## Task to carry out
Reproduce exactly only the lines from the line that holds "ATOM 162 C CA" to the line that holds "ATOM 231 N N", inclusive, in the listing below, and please leave out every picture.

═════ Record excerpts ═════

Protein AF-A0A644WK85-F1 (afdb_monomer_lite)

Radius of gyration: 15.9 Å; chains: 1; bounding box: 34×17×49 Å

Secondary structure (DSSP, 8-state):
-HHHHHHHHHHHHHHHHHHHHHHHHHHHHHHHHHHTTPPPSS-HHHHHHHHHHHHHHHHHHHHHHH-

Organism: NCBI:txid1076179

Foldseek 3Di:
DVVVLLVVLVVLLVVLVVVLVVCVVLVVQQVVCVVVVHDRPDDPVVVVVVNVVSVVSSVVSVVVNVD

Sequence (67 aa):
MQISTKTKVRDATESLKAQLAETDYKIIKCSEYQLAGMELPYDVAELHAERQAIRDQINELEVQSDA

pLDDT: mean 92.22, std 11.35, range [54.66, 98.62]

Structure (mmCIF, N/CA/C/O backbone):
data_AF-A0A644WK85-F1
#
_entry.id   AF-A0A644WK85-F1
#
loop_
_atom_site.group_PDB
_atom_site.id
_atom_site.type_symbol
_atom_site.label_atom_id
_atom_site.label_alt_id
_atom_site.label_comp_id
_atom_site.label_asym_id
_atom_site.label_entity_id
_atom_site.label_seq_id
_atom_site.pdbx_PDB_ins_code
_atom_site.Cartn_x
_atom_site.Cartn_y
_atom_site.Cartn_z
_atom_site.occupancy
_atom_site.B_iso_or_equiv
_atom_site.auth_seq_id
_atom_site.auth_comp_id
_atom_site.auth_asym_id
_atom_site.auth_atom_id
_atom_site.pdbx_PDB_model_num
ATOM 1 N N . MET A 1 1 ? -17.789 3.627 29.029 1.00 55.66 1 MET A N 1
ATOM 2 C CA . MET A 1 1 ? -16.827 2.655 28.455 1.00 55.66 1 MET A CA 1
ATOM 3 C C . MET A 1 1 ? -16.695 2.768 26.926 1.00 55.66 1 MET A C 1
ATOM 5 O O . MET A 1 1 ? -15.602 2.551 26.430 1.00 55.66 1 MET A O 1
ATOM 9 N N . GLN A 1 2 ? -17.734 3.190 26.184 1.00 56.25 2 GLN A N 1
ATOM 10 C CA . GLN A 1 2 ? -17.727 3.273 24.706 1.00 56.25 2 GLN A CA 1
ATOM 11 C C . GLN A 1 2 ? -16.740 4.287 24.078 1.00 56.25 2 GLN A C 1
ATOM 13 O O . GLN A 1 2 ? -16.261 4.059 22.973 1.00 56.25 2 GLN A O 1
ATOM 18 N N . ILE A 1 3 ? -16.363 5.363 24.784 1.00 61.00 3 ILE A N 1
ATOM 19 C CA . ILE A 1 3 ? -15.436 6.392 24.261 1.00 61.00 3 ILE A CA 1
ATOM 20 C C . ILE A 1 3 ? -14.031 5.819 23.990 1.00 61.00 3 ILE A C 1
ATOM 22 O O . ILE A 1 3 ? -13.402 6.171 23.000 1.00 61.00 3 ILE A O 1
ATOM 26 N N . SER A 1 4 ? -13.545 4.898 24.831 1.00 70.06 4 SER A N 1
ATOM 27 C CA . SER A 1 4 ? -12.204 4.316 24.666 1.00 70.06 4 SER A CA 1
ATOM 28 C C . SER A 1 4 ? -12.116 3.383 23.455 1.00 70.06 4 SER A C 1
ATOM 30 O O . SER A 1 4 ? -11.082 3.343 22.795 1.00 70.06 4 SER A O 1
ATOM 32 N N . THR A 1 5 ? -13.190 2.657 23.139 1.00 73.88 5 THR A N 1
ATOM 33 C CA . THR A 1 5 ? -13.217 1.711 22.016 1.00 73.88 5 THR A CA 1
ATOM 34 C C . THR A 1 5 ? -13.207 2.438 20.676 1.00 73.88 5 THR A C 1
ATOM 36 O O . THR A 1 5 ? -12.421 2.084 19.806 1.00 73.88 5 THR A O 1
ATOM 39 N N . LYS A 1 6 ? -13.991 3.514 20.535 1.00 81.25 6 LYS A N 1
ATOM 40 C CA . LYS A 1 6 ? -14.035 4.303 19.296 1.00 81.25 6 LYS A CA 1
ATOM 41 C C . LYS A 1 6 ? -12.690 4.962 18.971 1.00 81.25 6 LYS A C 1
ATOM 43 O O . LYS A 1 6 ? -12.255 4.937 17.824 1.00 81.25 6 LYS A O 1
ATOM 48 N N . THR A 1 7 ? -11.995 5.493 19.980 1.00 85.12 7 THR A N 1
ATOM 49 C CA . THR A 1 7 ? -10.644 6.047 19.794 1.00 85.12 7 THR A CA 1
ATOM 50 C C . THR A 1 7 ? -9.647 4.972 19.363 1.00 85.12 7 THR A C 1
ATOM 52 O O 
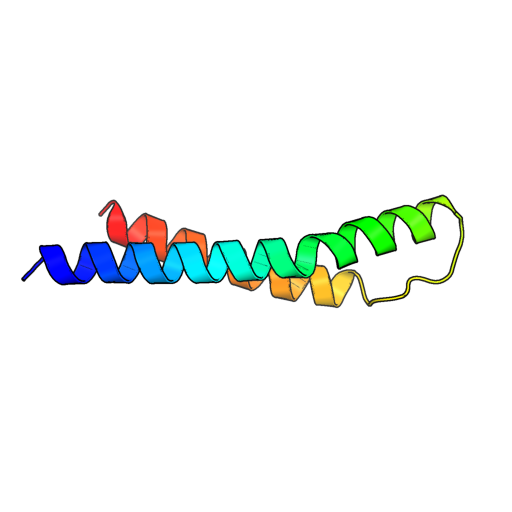. THR A 1 7 ? -8.880 5.209 18.439 1.00 85.12 7 THR A O 1
ATOM 55 N N . LYS A 1 8 ? -9.702 3.773 19.960 1.00 85.94 8 LYS A N 1
ATOM 56 C CA . LYS A 1 8 ? -8.829 2.650 19.579 1.00 85.94 8 LYS A CA 1
ATOM 57 C C . LYS A 1 8 ? -9.056 2.183 18.143 1.00 85.94 8 LYS A C 1
ATOM 59 O O . LYS A 1 8 ? -8.083 1.927 17.445 1.00 85.94 8 LYS A O 1
ATOM 64 N N . VAL A 1 9 ? -10.315 2.085 17.710 1.00 89.44 9 VAL A N 1
ATOM 65 C CA . VAL A 1 9 ? -10.650 1.714 16.327 1.00 89.44 9 VAL A CA 1
ATOM 66 C C . VAL A 1 9 ? -10.099 2.753 15.355 1.00 89.44 9 VAL A C 1
ATOM 68 O O . VAL A 1 9 ? -9.405 2.392 14.413 1.00 89.44 9 VAL A O 1
ATOM 71 N N . ARG A 1 10 ? -10.296 4.046 15.640 1.00 90.69 10 ARG A N 1
ATOM 72 C CA . ARG A 1 10 ? -9.724 5.132 14.835 1.00 90.69 10 ARG A CA 1
ATOM 73 C C . ARG A 1 10 ? -8.199 5.040 14.741 1.00 90.69 10 ARG A C 1
ATOM 75 O O . ARG A 1 10 ? -7.663 5.107 13.644 1.00 90.69 10 ARG A O 1
ATOM 82 N N . ASP A 1 11 ? -7.508 4.882 15.867 1.00 93.19 11 ASP A N 1
ATOM 83 C CA . ASP A 1 11 ? -6.041 4.833 15.888 1.00 93.19 11 ASP A CA 1
ATOM 84 C C . ASP A 1 11 ? -5.506 3.616 15.102 1.00 93.19 11 ASP A C 1
ATOM 86 O O . ASP A 1 11 ? -4.515 3.733 14.378 1.00 93.19 11 ASP A O 1
ATOM 90 N N . ALA A 1 12 ? -6.190 2.467 15.181 1.00 94.31 12 ALA A N 1
ATOM 91 C CA . ALA A 1 12 ? -5.867 1.281 14.386 1.00 94.31 12 ALA A CA 1
ATOM 92 C C . ALA A 1 12 ? -6.094 1.512 12.883 1.00 94.31 12 ALA A C 1
ATOM 94 O O . ALA A 1 12 ? -5.211 1.215 12.077 1.00 94.31 12 ALA A O 1
ATOM 95 N N . THR A 1 13 ? -7.231 2.101 12.503 1.00 95.06 13 THR A N 1
ATOM 96 C CA . THR A 1 13 ? -7.535 2.446 11.109 1.00 95.06 13 THR A CA 1
ATOM 97 C C . THR A 1 13 ? -6.506 3.416 10.526 1.00 95.06 13 THR A C 1
ATOM 99 O O . THR A 1 13 ? -6.038 3.208 9.408 1.00 95.06 13 THR A O 1
ATOM 102 N N . GLU A 1 14 ? -6.097 4.443 11.275 1.00 96.44 14 GLU A N 1
ATOM 103 C CA . GLU A 1 14 ? -5.064 5.387 10.828 1.00 96.44 14 GLU A CA 1
ATOM 104 C C . GLU A 1 14 ? -3.698 4.710 10.658 1.00 96.44 14 GLU A C 1
ATOM 106 O O . GLU A 1 14 ? -2.999 4.963 9.677 1.00 96.44 14 GLU A O 1
ATOM 111 N N . SER A 1 15 ? -3.330 3.791 11.556 1.00 97.44 15 SER A N 1
ATOM 112 C CA . SER A 1 15 ? -2.094 3.013 11.414 1.00 97.44 15 SER A CA 1
ATOM 113 C C . SER A 1 15 ? -2.100 2.137 10.157 1.00 97.44 15 SER A C 1
ATOM 115 O O . SER A 1 15 ? -1.099 2.080 9.444 1.00 97.44 15 SER A O 1
ATOM 117 N N . LEU A 1 16 ? -3.222 1.486 9.843 1.00 98.12 16 LEU A N 1
ATOM 118 C CA . LEU A 1 16 ? -3.358 0.670 8.631 1.00 98.12 16 LEU A CA 1
ATOM 119 C C . LEU A 1 16 ? -3.332 1.530 7.356 1.00 98.12 16 LEU A C 1
ATOM 121 O O . LEU A 1 16 ? -2.688 1.164 6.371 1.00 98.12 16 LEU A O 1
ATOM 125 N N . LYS A 1 17 ? -3.963 2.711 7.379 1.00 97.81 17 LYS A N 1
ATOM 126 C CA . LYS A 1 17 ? -3.892 3.686 6.276 1.00 97.81 17 LYS A CA 1
ATOM 127 C C . LYS A 1 17 ? -2.459 4.184 6.058 1.00 97.81 17 LYS A C 1
ATOM 129 O O . LYS A 1 17 ? -2.027 4.290 4.911 1.00 97.81 17 LYS A O 1
ATOM 134 N N . ALA A 1 18 ? -1.700 4.413 7.131 1.00 98.19 18 ALA A N 1
ATOM 135 C CA . ALA A 1 18 ? -0.285 4.765 7.042 1.00 98.19 18 ALA A CA 1
ATOM 136 C C . ALA A 1 18 ? 0.559 3.637 6.419 1.00 98.19 18 ALA A C 1
ATOM 138 O O . ALA A 1 18 ? 1.363 3.910 5.532 1.00 98.19 18 ALA A O 1
ATOM 139 N N . GLN A 1 19 ? 0.322 2.371 6.786 1.00 97.75 19 GLN A N 1
ATOM 140 C CA . GLN A 1 19 ? 1.004 1.219 6.170 1.00 97.75 19 GLN A CA 1
ATOM 141 C C . GLN A 1 19 ? 0.726 1.103 4.658 1.00 97.75 19 GLN A C 1
ATOM 143 O O . GLN A 1 19 ? 1.624 0.784 3.871 1.00 97.75 19 GLN A O 1
ATOM 148 N N . LE
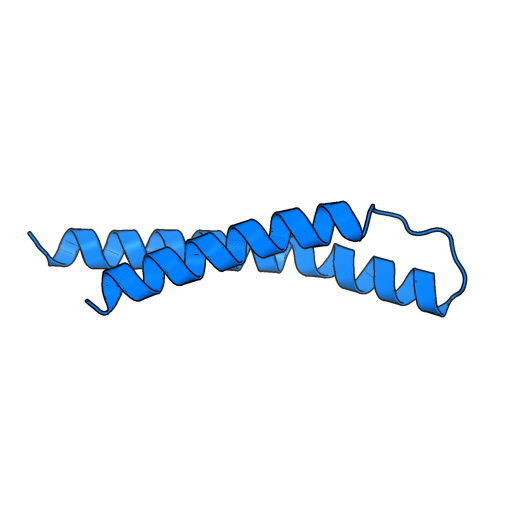U A 1 20 ? -0.502 1.403 4.215 1.00 98.06 20 LEU A N 1
ATOM 149 C CA . LEU A 1 20 ? -0.802 1.500 2.782 1.00 98.06 20 LEU A CA 1
ATOM 150 C C . LEU A 1 20 ? 0.002 2.626 2.122 1.00 98.06 20 LEU A C 1
ATOM 152 O O . LEU A 1 20 ? 0.643 2.382 1.100 1.00 98.06 20 LEU A O 1
ATOM 156 N N . ALA A 1 21 ? 0.024 3.817 2.722 1.00 98.19 21 ALA A N 1
ATOM 157 C CA . ALA A 1 21 ? 0.754 4.965 2.187 1.00 98.19 21 ALA A CA 1
ATOM 158 C C . ALA A 1 21 ? 2.267 4.697 2.072 1.00 98.19 21 ALA A C 1
ATOM 160 O O . ALA A 1 21 ? 2.888 5.023 1.059 1.00 98.19 21 ALA A O 1
ATOM 161 N N . GLU A 1 22 ? 2.859 4.024 3.062 1.00 98.06 22 GLU A N 1
ATOM 162 C CA . GLU A 1 22 ? 4.275 3.636 3.053 1.00 98.06 22 GLU A CA 1
ATOM 163 C C . GLU A 1 22 ? 4.638 2.702 1.895 1.00 98.06 22 GLU A C 1
ATOM 165 O O . GLU A 1 22 ? 5.790 2.671 1.468 1.00 98.06 22 GLU A O 1
ATOM 170 N N . THR A 1 23 ? 3.677 1.949 1.353 1.00 97.94 23 THR A N 1
ATOM 171 C CA . THR A 1 23 ? 3.915 1.002 0.253 1.00 97.94 23 THR A CA 1
ATOM 172 C C . THR A 1 23 ? 3.449 1.512 -1.112 1.00 97.94 23 THR A C 1
ATOM 174 O O . THR A 1 23 ? 3.704 0.851 -2.120 1.00 97.94 23 THR A O 1
ATOM 177 N N . ASP A 1 24 ? 2.842 2.700 -1.195 1.00 98.06 24 ASP A N 1
ATOM 178 C CA . ASP A 1 24 ? 2.324 3.261 -2.453 1.00 98.06 24 ASP A CA 1
ATOM 179 C C . ASP A 1 24 ? 3.421 3.455 -3.505 1.00 98.06 24 ASP A C 1
ATOM 181 O O . ASP A 1 24 ? 3.227 3.145 -4.684 1.00 98.06 24 ASP A O 1
ATOM 185 N N . TYR A 1 25 ? 4.615 3.877 -3.077 1.00 98.00 25 TYR A N 1
ATOM 186 C CA . TYR A 1 25 ? 5.747 4.065 -3.985 1.00 98.00 25 TYR A CA 1
ATOM 187 C C . TYR A 1 25 ? 6.149 2.765 -4.700 1.00 98.00 25 TYR A C 1
ATOM 189 O O . TYR A 1 25 ? 6.673 2.821 -5.812 1.00 98.00 25 TYR A O 1
ATOM 197 N N . LYS A 1 26 ? 5.915 1.589 -4.092 1.00 98.25 26 LYS A N 1
ATOM 198 C CA . LYS A 1 26 ? 6.231 0.295 -4.716 1.00 98.25 26 LYS A CA 1
ATOM 199 C C . LYS A 1 26 ? 5.315 0.026 -5.909 1.00 98.25 26 LYS A C 1
ATOM 201 O O . LYS A 1 26 ? 5.797 -0.426 -6.944 1.00 98.25 26 LYS A O 1
ATOM 206 N N . ILE A 1 27 ? 4.028 0.368 -5.796 1.00 98.06 27 ILE A N 1
ATOM 207 C CA . ILE A 1 27 ? 3.051 0.258 -6.891 1.00 98.06 27 ILE A CA 1
ATOM 208 C C . ILE A 1 27 ? 3.375 1.244 -8.013 1.00 98.06 27 ILE A C 1
ATOM 210 O O . ILE A 1 27 ? 3.381 0.856 -9.183 1.00 98.06 27 ILE A O 1
ATOM 214 N N . ILE A 1 28 ? 3.686 2.497 -7.659 1.00 98.19 
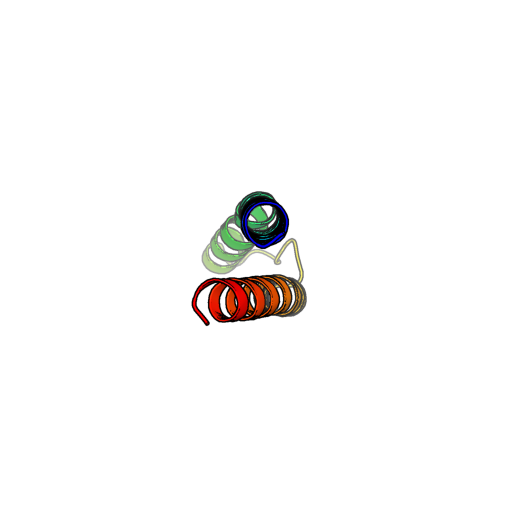28 ILE A N 1
ATOM 215 C CA . ILE A 1 28 ? 4.085 3.526 -8.630 1.00 98.19 28 ILE A CA 1
ATOM 216 C C . ILE A 1 28 ? 5.315 3.046 -9.403 1.00 98.19 28 ILE A C 1
ATOM 218 O O . ILE A 1 28 ? 5.280 2.988 -10.628 1.00 98.19 28 ILE A O 1
ATOM 222 N N . LYS A 1 29 ? 6.352 2.586 -8.694 1.00 98.25 29 LYS A N 1
ATOM 223 C CA . LYS A 1 29 ? 7.584 2.093 -9.314 1.00 98.25 29 LYS A CA 1
ATOM 224 C C . LYS A 1 29 ? 7.339 0.885 -10.222 1.00 98.25 29 LYS A C 1
ATOM 226 O O . LYS A 1 29 ? 7.859 0.850 -11.330 1.00 98.25 29 LYS A O 1
ATOM 231 N N . CYS A 1 30 ? 6.532 -0.091 -9.802 1.00 98.31 30 CYS A N 1
ATOM 232 C CA . CYS A 1 30 ? 6.199 -1.222 -10.675 1.00 98.31 30 CYS A CA 1
ATOM 233 C C . CYS A 1 30 ? 5.457 -0.767 -11.938 1.00 98.31 30 CYS A C 1
ATOM 235 O O . CYS A 1 30 ? 5.765 -1.238 -13.027 1.00 98.31 30 CYS A O 1
ATOM 237 N N . SER A 1 31 ? 4.532 0.187 -11.811 1.00 97.94 31 SER A N 1
ATOM 238 C CA . SER A 1 31 ? 3.801 0.746 -12.955 1.00 97.94 31 SER A CA 1
ATOM 239 C C . SER A 1 31 ? 4.737 1.463 -13.934 1.00 97.94 31 SER A C 1
ATOM 241 O O . SER A 1 31 ? 4.644 1.249 -15.140 1.00 97.94 31 SER A O 1
ATOM 243 N N . GLU A 1 32 ? 5.674 2.270 -13.429 1.00 98.62 32 GLU A N 1
ATOM 244 C CA . GLU A 1 32 ? 6.696 2.941 -14.245 1.00 98.62 32 GLU A CA 1
ATOM 245 C C . GLU A 1 32 ? 7.565 1.932 -15.004 1.00 98.62 32 GLU A C 1
ATOM 247 O O . GLU A 1 32 ? 7.759 2.067 -16.211 1.00 98.62 32 GLU A O 1
ATOM 252 N N . TYR A 1 33 ? 8.046 0.892 -14.317 1.00 98.50 33 TYR A N 1
ATOM 253 C CA . TYR A 1 33 ? 8.896 -0.136 -14.916 1.00 98.50 33 TYR A CA 1
ATOM 254 C C . TYR A 1 33 ? 8.137 -0.952 -15.962 1.00 98.50 33 TYR A C 1
ATOM 256 O O . TYR A 1 33 ? 8.663 -1.188 -17.047 1.00 98.50 33 TYR A O 1
ATOM 264 N N . GLN A 1 34 ? 6.880 -1.309 -15.686 1.00 97.69 34 GLN A N 1
ATOM 265 C CA . GLN A 1 34 ? 6.027 -2.001 -16.648 1.00 97.69 34 GLN A CA 1
ATOM 266 C C . GLN A 1 34 ? 5.843 -1.177 -17.929 1.00 97.69 34 GLN A C 1
ATOM 268 O O . GLN A 1 34 ? 5.973 -1.711 -19.029 1.00 97.69 34 GLN A O 1
ATOM 273 N N . LEU A 1 35 ? 5.572 0.126 -17.797 1.00 98.38 35 LEU A N 1
ATOM 274 C CA . LEU A 1 35 ? 5.410 1.034 -18.937 1.00 98.38 35 LEU A CA 1
ATOM 275 C C . LEU A 1 35 ? 6.716 1.241 -19.712 1.00 98.38 35 LEU A C 1
ATOM 277 O O . LEU A 1 35 ? 6.688 1.400 -20.930 1.00 98.38 35 LEU A O 1
ATOM 281 N N . ALA A 1 36 ? 7.855 1.212 -19.021 1.00 98.31 36 ALA A N 1
ATOM 282 C CA . ALA A 1 36 ? 9.179 1.303 -19.625 1.00 98.31 36 ALA A CA 1
ATOM 283 C C . ALA A 1 36 ? 9.670 -0.022 -20.245 1.00 98.31 36 ALA A C 1
ATOM 285 O O . ALA A 1 36 ? 10.747 -0.047 -20.839 1.00 98.31 36 ALA A O 1
ATOM 286 N N . GLY A 1 37 ? 8.917 -1.124 -20.108 1.00 97.94 37 GLY A N 1
ATOM 287 C CA . GLY A 1 37 ? 9.343 -2.457 -20.550 1.00 97.94 37 GLY A CA 1
ATOM 288 C C . GLY A 1 37 ? 10.515 -3.021 -19.738 1.00 97.94 37 GLY A C 1
ATOM 289 O O . GLY A 1 37 ? 11.290 -3.828 -20.248 1.00 97.94 37 GLY A O 1
ATOM 290 N N . MET A 1 38 ? 10.673 -2.566 -18.495 1.00 98.25 38 MET A N 1
ATOM 291 C CA . MET A 1 38 ? 11.725 -2.983 -17.572 1.00 98.25 38 MET A CA 1
ATOM 292 C C . MET A 1 38 ? 11.247 -4.117 -16.660 1.00 98.25 38 MET A C 1
ATOM 294 O O . MET A 1 38 ? 10.054 -4.278 -16.404 1.00 98.25 38 MET A O 1
ATOM 298 N N . GLU A 1 39 ? 12.197 -4.887 -16.132 1.00 98.06 39 GLU A N 1
ATOM 299 C CA . GLU A 1 39 ? 11.924 -5.927 -15.138 1.00 98.06 39 GLU A CA 1
ATOM 300 C C . GLU A 1 39 ? 11.392 -5.319 -13.835 1.00 98.06 39 GLU A C 1
ATOM 302 O O . GLU A 1 39 ? 11.994 -4.402 -13.280 1.00 98.06 39 GLU A O 1
ATOM 307 N N . LEU A 1 40 ? 10.267 -5.832 -13.338 1.00 97.75 40 LEU A N 1
ATOM 308 C CA . LEU A 1 40 ? 9.611 -5.280 -12.158 1.00 97.75 40 LEU A CA 1
ATOM 309 C C . LEU A 1 40 ? 10.483 -5.459 -10.904 1.00 97.75 40 LEU A C 1
ATOM 311 O O . LEU A 1 40 ? 10.925 -6.570 -10.620 1.00 97.75 40 LEU A O 1
ATOM 315 N N . PRO A 1 41 ? 10.696 -4.397 -10.107 1.00 97.50 41 PRO A N 1
ATOM 316 C CA . PRO A 1 41 ? 11.558 -4.469 -8.929 1.00 97.50 41 PRO A CA 1
ATOM 317 C C . PRO A 1 41 ? 10.893 -5.145 -7.721 1.00 97.50 41 PRO A C 1
ATOM 319 O O . PRO A 1 41 ? 11.561 -5.381 -6.717 1.00 97.50 41 PRO A O 1
ATOM 322 N N . TYR A 1 42 ? 9.589 -5.418 -7.794 1.00 97.88 42 TYR A N 1
ATOM 323 C CA . TYR A 1 42 ? 8.812 -6.100 -6.763 1.00 97.88 42 TYR A CA 1
ATOM 324 C C . TYR A 1 42 ? 7.777 -7.023 -7.411 1.00 97.88 42 TYR A C 1
ATOM 326 O O . TYR A 1 42 ? 7.334 -6.767 -8.534 1.00 97.88 42 TYR A O 1
ATOM 334 N N . ASP A 1 43 ? 7.341 -8.047 -6.678 1.00 97.88 43 ASP A N 1
ATOM 335 C CA . ASP A 1 43 ? 6.209 -8.876 -7.082 1.00 97.88 43 ASP A CA 1
ATOM 336 C C . ASP A 1 43 ? 4.896 -8.099 -6.886 1.00 97.88 43 ASP A C 1
ATOM 338 O O . ASP A 1 43 ? 4.465 -7.801 -5.770 1.00 97.88 43 ASP A O 1
ATOM 342 N N . VAL A 1 44 ? 4.257 -7.734 -7.997 1.00 96.56 44 VAL A N 1
ATOM 343 C CA . VAL A 1 44 ? 3.007 -6.964 -7.983 1.00 96.56 44 VAL A CA 1
ATOM 344 C C . VAL A 1 44 ? 1.837 -7.788 -7.446 1.00 96.56 44 VAL A C 1
ATOM 346 O O . VAL A 1 44 ? 0.931 -7.211 -6.845 1.00 96.56 44 VAL A O 1
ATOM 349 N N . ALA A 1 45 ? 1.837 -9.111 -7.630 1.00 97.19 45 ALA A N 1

═════

## Solution below
ATOM 162 C CA . GLU A 1 22 ? 4.275 3.636 3.053 1.00 98.06 22 GLU A CA 1
ATOM 163 C C . GLU A 1 22 ? 4.638 2.702 1.895 1.00 98.06 22 GLU A C 1
ATOM 165 O O . GLU A 1 22 ? 5.790 2.671 1.468 1.00 98.06 22 GLU A O 1
ATOM 170 N N . THR A 1 23 ? 3.677 1.949 1.353 1.00 97.94 23 THR A N 1
ATOM 171 C CA . THR A 1 23 ? 3.915 1.002 0.253 1.00 97.94 23 THR A CA 1
ATOM 172 C C . THR A 1 23 ? 3.449 1.512 -1.112 1.00 97.94 23 THR A C 1
ATOM 174 O O . THR A 1 23 ? 3.704 0.851 -2.120 1.00 97.94 23 THR A O 1
ATOM 177 N N . ASP A 1 24 ? 2.842 2.700 -1.195 1.00 98.06 24 ASP A N 1
ATOM 178 C CA . ASP A 1 24 ? 2.324 3.261 -2.453 1.00 98.06 24 ASP A CA 1
ATOM 179 C C . ASP A 1 24 ? 3.421 3.455 -3.505 1.00 98.06 24 ASP A C 1
ATOM 181 O O . ASP A 1 24 ? 3.227 3.145 -4.684 1.00 98.06 24 ASP A O 1
ATOM 185 N N . TYR A 1 25 ? 4.615 3.877 -3.077 1.00 98.00 25 TYR A N 1
ATOM 186 C CA . TYR A 1 25 ? 5.747 4.065 -3.985 1.00 98.00 25 TYR A CA 1
ATOM 187 C C . TYR A 1 25 ? 6.149 2.765 -4.700 1.00 98.00 25 TYR A C 1
ATOM 189 O O . TYR A 1 25 ? 6.673 2.821 -5.812 1.00 98.00 25 TYR A O 1
ATOM 197 N N . LYS A 1 26 ? 5.915 1.589 -4.092 1.00 98.25 26 LYS A N 1
ATOM 198 C CA . LYS A 1 26 ? 6.231 0.295 -4.716 1.00 98.25 26 LYS A CA 1
ATOM 199 C C . LYS A 1 26 ? 5.315 0.026 -5.909 1.00 98.25 26 LYS A C 1
ATOM 201 O O . LYS A 1 26 ? 5.797 -0.426 -6.944 1.00 98.25 26 LYS A O 1
ATOM 206 N N . ILE A 1 27 ? 4.028 0.368 -5.796 1.00 98.06 27 ILE A N 1
ATOM 207 C CA . ILE A 1 27 ? 3.051 0.258 -6.891 1.00 98.06 27 ILE A CA 1
ATOM 208 C C . ILE A 1 27 ? 3.375 1.244 -8.013 1.00 98.06 27 ILE A C 1
ATOM 210 O O . ILE A 1 27 ? 3.381 0.856 -9.183 1.00 98.06 27 ILE A O 1
ATOM 214 N N . ILE A 1 28 ? 3.686 2.497 -7.659 1.00 98.19 
28 ILE A N 1
ATOM 215 C CA . ILE A 1 28 ? 4.085 3.526 -8.630 1.00 98.19 28 ILE A CA 1
ATOM 216 C C . ILE A 1 28 ? 5.315 3.046 -9.403 1.00 98.19 28 ILE A C 1
ATOM 218 O O . ILE A 1 28 ? 5.280 2.988 -10.628 1.00 98.19 28 ILE A O 1
ATOM 222 N N . LYS A 1 29 ? 6.352 2.586 -8.694 1.00 98.25 29 LYS A N 1
ATOM 223 C CA . LYS A 1 29 ? 7.584 2.093 -9.314 1.00 98.25 29 LYS A CA 1
ATOM 224 C C . LYS A 1 29 ? 7.339 0.885 -10.222 1.00 98.25 29 LYS A C 1
ATOM 226 O O . LYS A 1 29 ? 7.859 0.850 -11.330 1.00 98.25 29 LYS A O 1
ATOM 231 N N . CYS A 1 30 ? 6.532 -0.091 -9.802 1.00 98.31 30 CYS A N 1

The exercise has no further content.